(Exercise instructions): Begin at the line containing "ATOM 252 C C" and restate it and each line after it exactly, up to and including the last line below. Leave pictures out.

Segment Start: Material for this task

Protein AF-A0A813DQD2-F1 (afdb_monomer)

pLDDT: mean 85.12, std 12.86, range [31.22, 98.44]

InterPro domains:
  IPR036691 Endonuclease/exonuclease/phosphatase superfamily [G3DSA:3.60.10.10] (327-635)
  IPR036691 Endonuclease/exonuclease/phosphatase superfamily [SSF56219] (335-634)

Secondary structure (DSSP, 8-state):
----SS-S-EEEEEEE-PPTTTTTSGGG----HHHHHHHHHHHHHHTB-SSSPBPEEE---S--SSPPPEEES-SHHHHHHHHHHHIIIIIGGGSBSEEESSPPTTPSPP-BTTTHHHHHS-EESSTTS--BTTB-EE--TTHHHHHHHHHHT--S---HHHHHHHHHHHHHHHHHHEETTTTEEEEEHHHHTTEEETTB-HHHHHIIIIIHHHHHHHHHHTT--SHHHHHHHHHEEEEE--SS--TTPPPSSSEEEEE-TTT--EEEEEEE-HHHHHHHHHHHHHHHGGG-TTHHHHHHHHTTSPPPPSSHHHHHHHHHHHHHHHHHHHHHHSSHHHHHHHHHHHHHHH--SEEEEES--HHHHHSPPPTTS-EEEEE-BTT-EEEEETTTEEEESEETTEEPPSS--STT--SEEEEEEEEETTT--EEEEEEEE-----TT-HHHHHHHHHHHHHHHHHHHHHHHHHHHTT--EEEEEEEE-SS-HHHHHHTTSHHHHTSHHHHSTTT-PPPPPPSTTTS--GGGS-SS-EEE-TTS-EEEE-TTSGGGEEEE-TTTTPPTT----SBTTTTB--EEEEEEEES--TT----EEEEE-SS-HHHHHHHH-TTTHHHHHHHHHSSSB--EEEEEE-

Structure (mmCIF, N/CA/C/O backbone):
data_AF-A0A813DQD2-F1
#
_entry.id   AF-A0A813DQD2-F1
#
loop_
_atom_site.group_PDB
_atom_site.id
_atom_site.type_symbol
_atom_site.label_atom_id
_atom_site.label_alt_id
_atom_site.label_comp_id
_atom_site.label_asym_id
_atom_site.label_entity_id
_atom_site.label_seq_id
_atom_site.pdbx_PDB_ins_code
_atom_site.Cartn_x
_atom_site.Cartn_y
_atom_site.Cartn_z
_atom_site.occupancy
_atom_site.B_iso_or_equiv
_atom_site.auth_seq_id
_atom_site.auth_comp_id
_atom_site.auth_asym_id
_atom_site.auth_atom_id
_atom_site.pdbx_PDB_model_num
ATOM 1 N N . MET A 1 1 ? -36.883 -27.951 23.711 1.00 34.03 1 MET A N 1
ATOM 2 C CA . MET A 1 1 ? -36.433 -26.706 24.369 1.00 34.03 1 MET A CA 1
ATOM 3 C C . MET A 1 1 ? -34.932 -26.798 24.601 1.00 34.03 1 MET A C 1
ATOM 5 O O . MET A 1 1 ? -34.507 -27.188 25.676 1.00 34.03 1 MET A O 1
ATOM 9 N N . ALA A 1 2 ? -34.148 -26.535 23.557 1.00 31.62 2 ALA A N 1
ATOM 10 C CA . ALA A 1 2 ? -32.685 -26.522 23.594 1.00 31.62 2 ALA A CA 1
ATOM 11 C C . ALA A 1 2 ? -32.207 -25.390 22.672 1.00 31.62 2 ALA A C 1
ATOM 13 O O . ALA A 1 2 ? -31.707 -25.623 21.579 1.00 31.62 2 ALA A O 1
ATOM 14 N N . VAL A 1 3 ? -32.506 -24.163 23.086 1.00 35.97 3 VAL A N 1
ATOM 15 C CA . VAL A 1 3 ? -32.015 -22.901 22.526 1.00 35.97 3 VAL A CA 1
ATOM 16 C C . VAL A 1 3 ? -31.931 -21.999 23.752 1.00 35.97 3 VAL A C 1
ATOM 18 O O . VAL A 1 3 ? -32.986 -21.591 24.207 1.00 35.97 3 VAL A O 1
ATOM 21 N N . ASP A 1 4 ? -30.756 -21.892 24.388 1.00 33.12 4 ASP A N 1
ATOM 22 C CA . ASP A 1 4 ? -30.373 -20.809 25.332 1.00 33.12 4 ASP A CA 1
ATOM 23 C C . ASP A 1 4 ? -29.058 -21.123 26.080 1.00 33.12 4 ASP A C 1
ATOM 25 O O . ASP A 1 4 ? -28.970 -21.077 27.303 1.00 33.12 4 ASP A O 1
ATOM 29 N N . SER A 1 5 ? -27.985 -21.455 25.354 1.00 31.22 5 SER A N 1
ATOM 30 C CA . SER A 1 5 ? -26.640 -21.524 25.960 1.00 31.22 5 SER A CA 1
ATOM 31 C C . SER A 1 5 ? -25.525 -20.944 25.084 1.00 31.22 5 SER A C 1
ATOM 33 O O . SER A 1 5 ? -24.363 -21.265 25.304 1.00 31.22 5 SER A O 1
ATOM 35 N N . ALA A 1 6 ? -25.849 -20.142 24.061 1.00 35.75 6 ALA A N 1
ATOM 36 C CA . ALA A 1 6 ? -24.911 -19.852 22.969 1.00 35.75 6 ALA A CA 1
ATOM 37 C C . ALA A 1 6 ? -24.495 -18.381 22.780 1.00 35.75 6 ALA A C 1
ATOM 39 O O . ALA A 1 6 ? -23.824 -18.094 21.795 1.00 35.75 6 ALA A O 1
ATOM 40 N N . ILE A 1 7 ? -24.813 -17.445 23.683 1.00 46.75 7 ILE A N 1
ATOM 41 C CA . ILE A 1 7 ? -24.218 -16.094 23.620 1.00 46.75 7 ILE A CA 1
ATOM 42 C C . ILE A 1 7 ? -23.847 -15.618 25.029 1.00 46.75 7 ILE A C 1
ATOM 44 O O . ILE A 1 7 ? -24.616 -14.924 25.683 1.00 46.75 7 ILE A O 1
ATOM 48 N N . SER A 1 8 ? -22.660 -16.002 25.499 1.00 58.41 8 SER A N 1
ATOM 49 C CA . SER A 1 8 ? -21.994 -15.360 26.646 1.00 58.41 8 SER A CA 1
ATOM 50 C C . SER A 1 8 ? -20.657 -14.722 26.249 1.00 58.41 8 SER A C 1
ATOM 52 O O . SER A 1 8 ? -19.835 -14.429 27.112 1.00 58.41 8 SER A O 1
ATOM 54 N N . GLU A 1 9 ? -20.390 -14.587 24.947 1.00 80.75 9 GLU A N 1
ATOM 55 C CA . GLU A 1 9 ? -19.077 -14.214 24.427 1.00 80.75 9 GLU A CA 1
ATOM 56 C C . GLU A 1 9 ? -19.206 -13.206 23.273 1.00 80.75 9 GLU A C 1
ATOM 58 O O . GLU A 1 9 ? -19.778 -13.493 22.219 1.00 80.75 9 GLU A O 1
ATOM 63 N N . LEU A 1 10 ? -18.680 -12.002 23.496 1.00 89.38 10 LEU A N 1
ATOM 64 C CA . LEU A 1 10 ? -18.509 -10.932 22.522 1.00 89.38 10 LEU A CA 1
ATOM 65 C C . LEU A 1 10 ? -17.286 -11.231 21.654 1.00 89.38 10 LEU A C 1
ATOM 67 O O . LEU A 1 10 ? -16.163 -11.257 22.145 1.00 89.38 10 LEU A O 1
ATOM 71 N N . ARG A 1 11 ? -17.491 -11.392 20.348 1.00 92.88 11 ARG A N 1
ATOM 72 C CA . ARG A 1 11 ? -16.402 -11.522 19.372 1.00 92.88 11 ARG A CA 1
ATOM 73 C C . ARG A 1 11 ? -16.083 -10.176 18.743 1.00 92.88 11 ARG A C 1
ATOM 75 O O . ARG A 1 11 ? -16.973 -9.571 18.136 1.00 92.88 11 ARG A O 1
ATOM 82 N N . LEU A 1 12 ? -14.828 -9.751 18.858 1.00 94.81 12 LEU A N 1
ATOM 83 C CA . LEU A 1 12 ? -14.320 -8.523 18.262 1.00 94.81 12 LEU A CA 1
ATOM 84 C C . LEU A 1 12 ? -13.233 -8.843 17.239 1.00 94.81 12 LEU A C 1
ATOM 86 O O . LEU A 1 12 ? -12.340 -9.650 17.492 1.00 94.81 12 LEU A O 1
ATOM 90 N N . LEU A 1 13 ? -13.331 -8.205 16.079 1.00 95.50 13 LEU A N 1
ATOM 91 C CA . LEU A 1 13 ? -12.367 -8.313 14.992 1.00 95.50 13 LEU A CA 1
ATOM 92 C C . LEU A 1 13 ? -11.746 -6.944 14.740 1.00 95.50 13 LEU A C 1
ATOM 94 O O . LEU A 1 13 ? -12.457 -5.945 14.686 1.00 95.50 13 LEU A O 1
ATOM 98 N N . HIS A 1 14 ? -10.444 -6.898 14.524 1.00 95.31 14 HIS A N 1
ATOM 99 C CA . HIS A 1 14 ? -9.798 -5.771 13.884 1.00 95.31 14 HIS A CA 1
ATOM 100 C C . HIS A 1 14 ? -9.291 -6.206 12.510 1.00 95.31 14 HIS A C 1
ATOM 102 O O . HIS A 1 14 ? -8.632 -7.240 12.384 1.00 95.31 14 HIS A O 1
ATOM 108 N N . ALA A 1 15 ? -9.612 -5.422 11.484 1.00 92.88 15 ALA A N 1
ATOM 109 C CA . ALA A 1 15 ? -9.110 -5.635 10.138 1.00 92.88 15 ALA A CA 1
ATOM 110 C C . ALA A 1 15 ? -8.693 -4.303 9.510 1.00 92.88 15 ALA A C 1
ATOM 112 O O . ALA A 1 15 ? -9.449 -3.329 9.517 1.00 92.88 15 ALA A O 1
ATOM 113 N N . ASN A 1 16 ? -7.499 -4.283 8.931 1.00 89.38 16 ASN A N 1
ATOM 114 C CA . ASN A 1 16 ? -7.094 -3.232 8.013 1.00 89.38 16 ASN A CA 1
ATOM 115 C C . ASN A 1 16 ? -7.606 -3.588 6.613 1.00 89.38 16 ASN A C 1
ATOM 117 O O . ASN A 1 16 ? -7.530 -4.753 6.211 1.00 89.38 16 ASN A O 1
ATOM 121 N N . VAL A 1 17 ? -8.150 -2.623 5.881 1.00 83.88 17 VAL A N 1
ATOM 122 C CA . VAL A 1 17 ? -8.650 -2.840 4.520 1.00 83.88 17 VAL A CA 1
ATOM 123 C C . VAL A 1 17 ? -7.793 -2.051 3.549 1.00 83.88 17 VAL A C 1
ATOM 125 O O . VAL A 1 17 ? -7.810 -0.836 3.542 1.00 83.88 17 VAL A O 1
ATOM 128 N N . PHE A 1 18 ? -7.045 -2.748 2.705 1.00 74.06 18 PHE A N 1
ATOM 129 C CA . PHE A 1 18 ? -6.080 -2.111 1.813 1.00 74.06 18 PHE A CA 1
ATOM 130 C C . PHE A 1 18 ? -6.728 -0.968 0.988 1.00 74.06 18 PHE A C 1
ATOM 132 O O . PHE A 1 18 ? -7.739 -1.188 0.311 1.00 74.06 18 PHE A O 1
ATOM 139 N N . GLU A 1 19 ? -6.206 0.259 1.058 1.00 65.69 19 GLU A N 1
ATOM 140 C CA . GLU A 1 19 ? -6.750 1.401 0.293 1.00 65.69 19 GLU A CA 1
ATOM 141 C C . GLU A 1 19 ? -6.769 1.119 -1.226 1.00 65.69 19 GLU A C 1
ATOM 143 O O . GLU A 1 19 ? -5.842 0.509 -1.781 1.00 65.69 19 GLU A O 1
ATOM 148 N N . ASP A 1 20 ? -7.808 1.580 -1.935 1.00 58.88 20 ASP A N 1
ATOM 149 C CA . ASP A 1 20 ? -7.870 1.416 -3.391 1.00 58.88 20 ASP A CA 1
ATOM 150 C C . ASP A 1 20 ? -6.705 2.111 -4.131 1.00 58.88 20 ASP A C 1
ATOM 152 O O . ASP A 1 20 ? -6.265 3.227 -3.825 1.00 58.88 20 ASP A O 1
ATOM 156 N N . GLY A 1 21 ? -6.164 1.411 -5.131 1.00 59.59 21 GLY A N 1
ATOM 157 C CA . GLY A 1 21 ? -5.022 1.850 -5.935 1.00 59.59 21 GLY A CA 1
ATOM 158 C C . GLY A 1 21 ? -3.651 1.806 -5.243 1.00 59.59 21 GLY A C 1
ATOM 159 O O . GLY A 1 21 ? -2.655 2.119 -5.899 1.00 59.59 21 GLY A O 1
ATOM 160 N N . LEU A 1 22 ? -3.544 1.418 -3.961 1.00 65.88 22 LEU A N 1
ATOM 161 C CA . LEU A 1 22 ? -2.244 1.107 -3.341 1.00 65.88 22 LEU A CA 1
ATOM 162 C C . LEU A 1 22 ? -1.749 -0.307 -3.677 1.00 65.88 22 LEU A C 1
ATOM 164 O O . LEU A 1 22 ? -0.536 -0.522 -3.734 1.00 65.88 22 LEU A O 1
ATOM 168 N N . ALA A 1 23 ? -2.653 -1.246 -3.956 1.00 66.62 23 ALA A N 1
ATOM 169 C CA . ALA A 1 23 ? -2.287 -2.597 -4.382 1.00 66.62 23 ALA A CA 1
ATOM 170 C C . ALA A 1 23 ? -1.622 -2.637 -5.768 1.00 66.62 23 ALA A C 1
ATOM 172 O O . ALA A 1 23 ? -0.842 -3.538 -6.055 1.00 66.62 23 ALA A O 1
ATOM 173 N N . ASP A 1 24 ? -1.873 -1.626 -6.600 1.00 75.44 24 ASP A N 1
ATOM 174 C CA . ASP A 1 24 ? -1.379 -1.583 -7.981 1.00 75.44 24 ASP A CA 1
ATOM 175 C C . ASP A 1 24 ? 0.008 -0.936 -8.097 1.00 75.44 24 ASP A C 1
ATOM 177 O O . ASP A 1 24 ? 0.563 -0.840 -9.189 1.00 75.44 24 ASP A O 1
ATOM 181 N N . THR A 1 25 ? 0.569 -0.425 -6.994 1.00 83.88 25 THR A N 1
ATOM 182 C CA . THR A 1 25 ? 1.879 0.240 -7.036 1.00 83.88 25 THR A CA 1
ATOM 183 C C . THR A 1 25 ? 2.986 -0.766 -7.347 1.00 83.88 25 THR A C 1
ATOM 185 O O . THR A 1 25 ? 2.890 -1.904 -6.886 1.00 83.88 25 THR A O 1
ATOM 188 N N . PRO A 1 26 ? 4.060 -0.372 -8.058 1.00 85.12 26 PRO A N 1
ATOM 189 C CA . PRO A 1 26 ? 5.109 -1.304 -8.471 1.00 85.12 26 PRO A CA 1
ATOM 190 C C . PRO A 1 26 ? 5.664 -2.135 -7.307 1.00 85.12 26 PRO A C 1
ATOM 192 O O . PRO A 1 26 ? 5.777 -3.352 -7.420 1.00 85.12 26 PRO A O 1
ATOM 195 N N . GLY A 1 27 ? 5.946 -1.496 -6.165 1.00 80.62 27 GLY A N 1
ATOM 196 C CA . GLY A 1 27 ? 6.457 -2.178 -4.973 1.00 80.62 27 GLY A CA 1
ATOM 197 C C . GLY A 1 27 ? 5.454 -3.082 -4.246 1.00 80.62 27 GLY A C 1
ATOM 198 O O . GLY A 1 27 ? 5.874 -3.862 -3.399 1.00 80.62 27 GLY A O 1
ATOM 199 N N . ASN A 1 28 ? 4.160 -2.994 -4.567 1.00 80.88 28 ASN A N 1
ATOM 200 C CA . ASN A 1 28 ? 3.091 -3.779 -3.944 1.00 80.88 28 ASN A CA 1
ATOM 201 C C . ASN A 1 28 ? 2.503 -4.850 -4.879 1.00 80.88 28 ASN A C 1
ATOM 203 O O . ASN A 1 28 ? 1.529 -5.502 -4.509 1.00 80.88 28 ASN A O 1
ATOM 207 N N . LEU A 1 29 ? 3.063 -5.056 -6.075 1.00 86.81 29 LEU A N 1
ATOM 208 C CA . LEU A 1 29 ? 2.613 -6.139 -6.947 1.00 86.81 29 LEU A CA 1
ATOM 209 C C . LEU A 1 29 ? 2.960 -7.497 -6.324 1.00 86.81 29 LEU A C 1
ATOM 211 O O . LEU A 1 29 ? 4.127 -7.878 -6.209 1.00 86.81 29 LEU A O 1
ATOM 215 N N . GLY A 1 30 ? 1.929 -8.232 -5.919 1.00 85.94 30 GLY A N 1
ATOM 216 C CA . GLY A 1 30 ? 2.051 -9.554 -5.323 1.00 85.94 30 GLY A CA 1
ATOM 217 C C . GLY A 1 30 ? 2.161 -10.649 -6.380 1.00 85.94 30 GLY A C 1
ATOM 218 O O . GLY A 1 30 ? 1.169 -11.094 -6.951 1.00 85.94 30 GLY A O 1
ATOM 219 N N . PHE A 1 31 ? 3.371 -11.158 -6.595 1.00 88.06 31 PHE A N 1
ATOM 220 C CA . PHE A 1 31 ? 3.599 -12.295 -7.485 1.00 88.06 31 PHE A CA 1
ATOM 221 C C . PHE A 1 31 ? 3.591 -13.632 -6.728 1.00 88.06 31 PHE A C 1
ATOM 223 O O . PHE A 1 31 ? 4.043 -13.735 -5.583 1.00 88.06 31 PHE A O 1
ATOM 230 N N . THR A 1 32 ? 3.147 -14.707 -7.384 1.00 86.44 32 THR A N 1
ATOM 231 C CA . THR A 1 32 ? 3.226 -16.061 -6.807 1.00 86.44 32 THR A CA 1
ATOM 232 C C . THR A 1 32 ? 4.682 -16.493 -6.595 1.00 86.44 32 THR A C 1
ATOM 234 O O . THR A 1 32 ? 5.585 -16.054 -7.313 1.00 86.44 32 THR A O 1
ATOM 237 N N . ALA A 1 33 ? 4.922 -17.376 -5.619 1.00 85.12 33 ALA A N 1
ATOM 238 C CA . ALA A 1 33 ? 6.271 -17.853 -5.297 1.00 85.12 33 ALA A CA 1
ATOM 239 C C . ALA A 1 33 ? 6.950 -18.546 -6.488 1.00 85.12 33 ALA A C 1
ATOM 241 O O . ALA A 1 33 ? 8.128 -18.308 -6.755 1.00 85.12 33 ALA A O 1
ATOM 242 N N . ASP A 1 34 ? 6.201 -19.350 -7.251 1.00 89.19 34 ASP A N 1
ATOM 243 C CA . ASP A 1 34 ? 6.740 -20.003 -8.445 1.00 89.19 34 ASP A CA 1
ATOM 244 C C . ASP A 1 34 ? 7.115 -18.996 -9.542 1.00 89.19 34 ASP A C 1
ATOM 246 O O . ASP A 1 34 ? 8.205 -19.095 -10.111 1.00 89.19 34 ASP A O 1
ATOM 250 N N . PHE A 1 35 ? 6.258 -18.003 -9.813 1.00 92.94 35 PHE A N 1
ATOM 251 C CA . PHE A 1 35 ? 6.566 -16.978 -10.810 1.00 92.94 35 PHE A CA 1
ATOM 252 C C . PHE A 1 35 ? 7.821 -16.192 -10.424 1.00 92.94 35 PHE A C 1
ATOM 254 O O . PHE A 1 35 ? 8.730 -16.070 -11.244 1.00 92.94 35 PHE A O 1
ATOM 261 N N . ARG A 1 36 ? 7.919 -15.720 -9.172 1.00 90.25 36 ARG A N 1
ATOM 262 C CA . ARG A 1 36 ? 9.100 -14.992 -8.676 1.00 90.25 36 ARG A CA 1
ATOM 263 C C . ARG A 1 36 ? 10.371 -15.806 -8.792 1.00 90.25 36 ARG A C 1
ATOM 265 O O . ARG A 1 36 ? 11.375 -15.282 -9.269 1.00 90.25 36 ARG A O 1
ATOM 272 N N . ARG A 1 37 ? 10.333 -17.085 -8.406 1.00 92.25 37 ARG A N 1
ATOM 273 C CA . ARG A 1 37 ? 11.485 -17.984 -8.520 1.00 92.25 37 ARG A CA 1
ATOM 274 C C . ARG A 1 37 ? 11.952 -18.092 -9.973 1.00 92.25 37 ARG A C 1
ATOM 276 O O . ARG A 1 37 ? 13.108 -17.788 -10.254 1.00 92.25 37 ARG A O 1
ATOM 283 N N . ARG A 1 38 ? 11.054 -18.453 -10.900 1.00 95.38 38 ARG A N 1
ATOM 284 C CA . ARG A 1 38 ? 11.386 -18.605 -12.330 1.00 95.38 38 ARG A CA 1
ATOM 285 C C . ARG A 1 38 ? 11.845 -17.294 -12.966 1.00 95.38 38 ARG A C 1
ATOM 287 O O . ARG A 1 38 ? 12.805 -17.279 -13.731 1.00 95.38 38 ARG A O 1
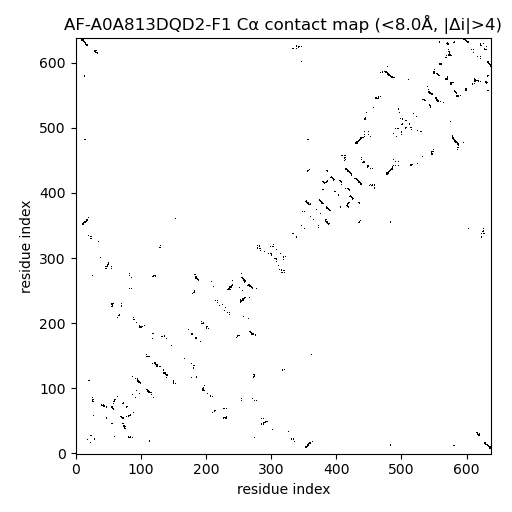ATOM 294 N N . ALA A 1 39 ? 11.181 -16.188 -12.644 1.00 95.62 39 ALA A N 1
ATOM 295 C CA . ALA A 1 39 ? 11.549 -14.876 -13.153 1.00 95.62 39 ALA A CA 1
ATOM 296 C C . ALA A 1 39 ? 12.899 -14.407 -12.589 1.00 95.62 39 ALA A C 1
ATOM 298 O O . ALA A 1 39 ? 13.701 -13.855 -13.328 1.00 95.62 39 ALA A O 1
ATOM 299 N N . SER A 1 40 ? 13.206 -14.677 -11.319 1.00 94.38 40 SER A N 1
ATOM 300 C CA . SER A 1 40 ? 14.512 -14.353 -10.724 1.00 94.38 40 SER A CA 1
ATOM 301 C C . SER A 1 40 ? 15.643 -15.211 -11.292 1.00 94.38 40 SER A C 1
ATOM 303 O O . SER A 1 40 ? 16.745 -14.715 -11.507 1.00 94.38 40 SER A O 1
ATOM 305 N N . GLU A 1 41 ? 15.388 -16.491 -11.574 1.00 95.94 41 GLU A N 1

Segment End: Material for this task

(Output for this task):
ATOM 252 C C . PHE A 1 35 ? 7.821 -16.192 -10.424 1.00 92.94 35 PHE A C 1
ATOM 254 O O . PHE A 1 35 ? 8.730 -16.070 -11.244 1.00 92.94 35 PHE A O 1
ATOM 261 N N . ARG A 1 36 ? 7.919 -15.720 -9.172 1.00 90.25 36 ARG A N 1
ATOM 262 C CA . ARG A 1 36 ? 9.100 -14.992 -8.676 1.00 90.25 36 ARG A CA 1
ATOM 263 C C . ARG A 1 36 ? 10.371 -15.806 -8.792 1.00 90.25 36 ARG A C 1
ATOM 265 O O . ARG A 1 36 ? 11.375 -15.282 -9.269 1.00 90.25 36 ARG A O 1
ATOM 272 N N . ARG A 1 37 ? 10.333 -17.085 -8.406 1.00 92.25 37 ARG A N 1
ATOM 273 C CA . ARG A 1 37 ? 11.485 -17.984 -8.520 1.00 92.25 37 ARG A CA 1
ATOM 274 C C . ARG A 1 37 ? 11.952 -18.092 -9.973 1.00 92.25 37 ARG A C 1
ATOM 276 O O . ARG A 1 37 ? 13.108 -17.788 -10.254 1.00 92.25 37 ARG A O 1
ATOM 283 N N . ARG A 1 38 ? 11.054 -18.453 -10.900 1.00 95.38 38 ARG A N 1
ATOM 284 C CA . ARG A 1 38 ? 11.386 -18.605 -12.330 1.00 95.38 38 ARG A CA 1
ATOM 285 C C . ARG A 1 38 ? 11.845 -17.294 -12.966 1.00 95.38 38 ARG A C 1
ATOM 287 O O . ARG A 1 38 ? 12.805 -17.279 -13.731 1.00 95.38 38 ARG A O 1
ATOM 294 N N . ALA A 1 39 ? 11.181 -16.188 -12.644 1.00 95.62 39 ALA A N 1
ATOM 295 C CA . ALA A 1 39 ? 11.549 -14.876 -13.153 1.00 95.62 39 ALA A CA 1
ATOM 296 C C . ALA A 1 39 ? 12.899 -14.407 -12.589 1.00 95.62 39 ALA A C 1
ATOM 298 O O . ALA A 1 39 ? 13.701 -13.855 -13.328 1.00 95.62 39 ALA A O 1
ATOM 299 N N . SER A 1 40 ? 13.206 -14.677 -11.319 1.00 94.38 40 SER A N 1
ATOM 300 C CA . SER A 1 40 ? 14.512 -14.353 -10.724 1.00 94.38 40 SER A CA 1
ATOM 301 C C . SER A 1 40 ? 15.643 -15.211 -11.292 1.00 94.38 40 SER A C 1
ATOM 303 O O . SER A 1 40 ? 16.745 -14.715 -11.507 1.00 94.38 40 SER A O 1
ATOM 305 N N . GLU A 1 41 ? 15.388 -16.491 -11.574 1.00 95.94 41 GLU A N 1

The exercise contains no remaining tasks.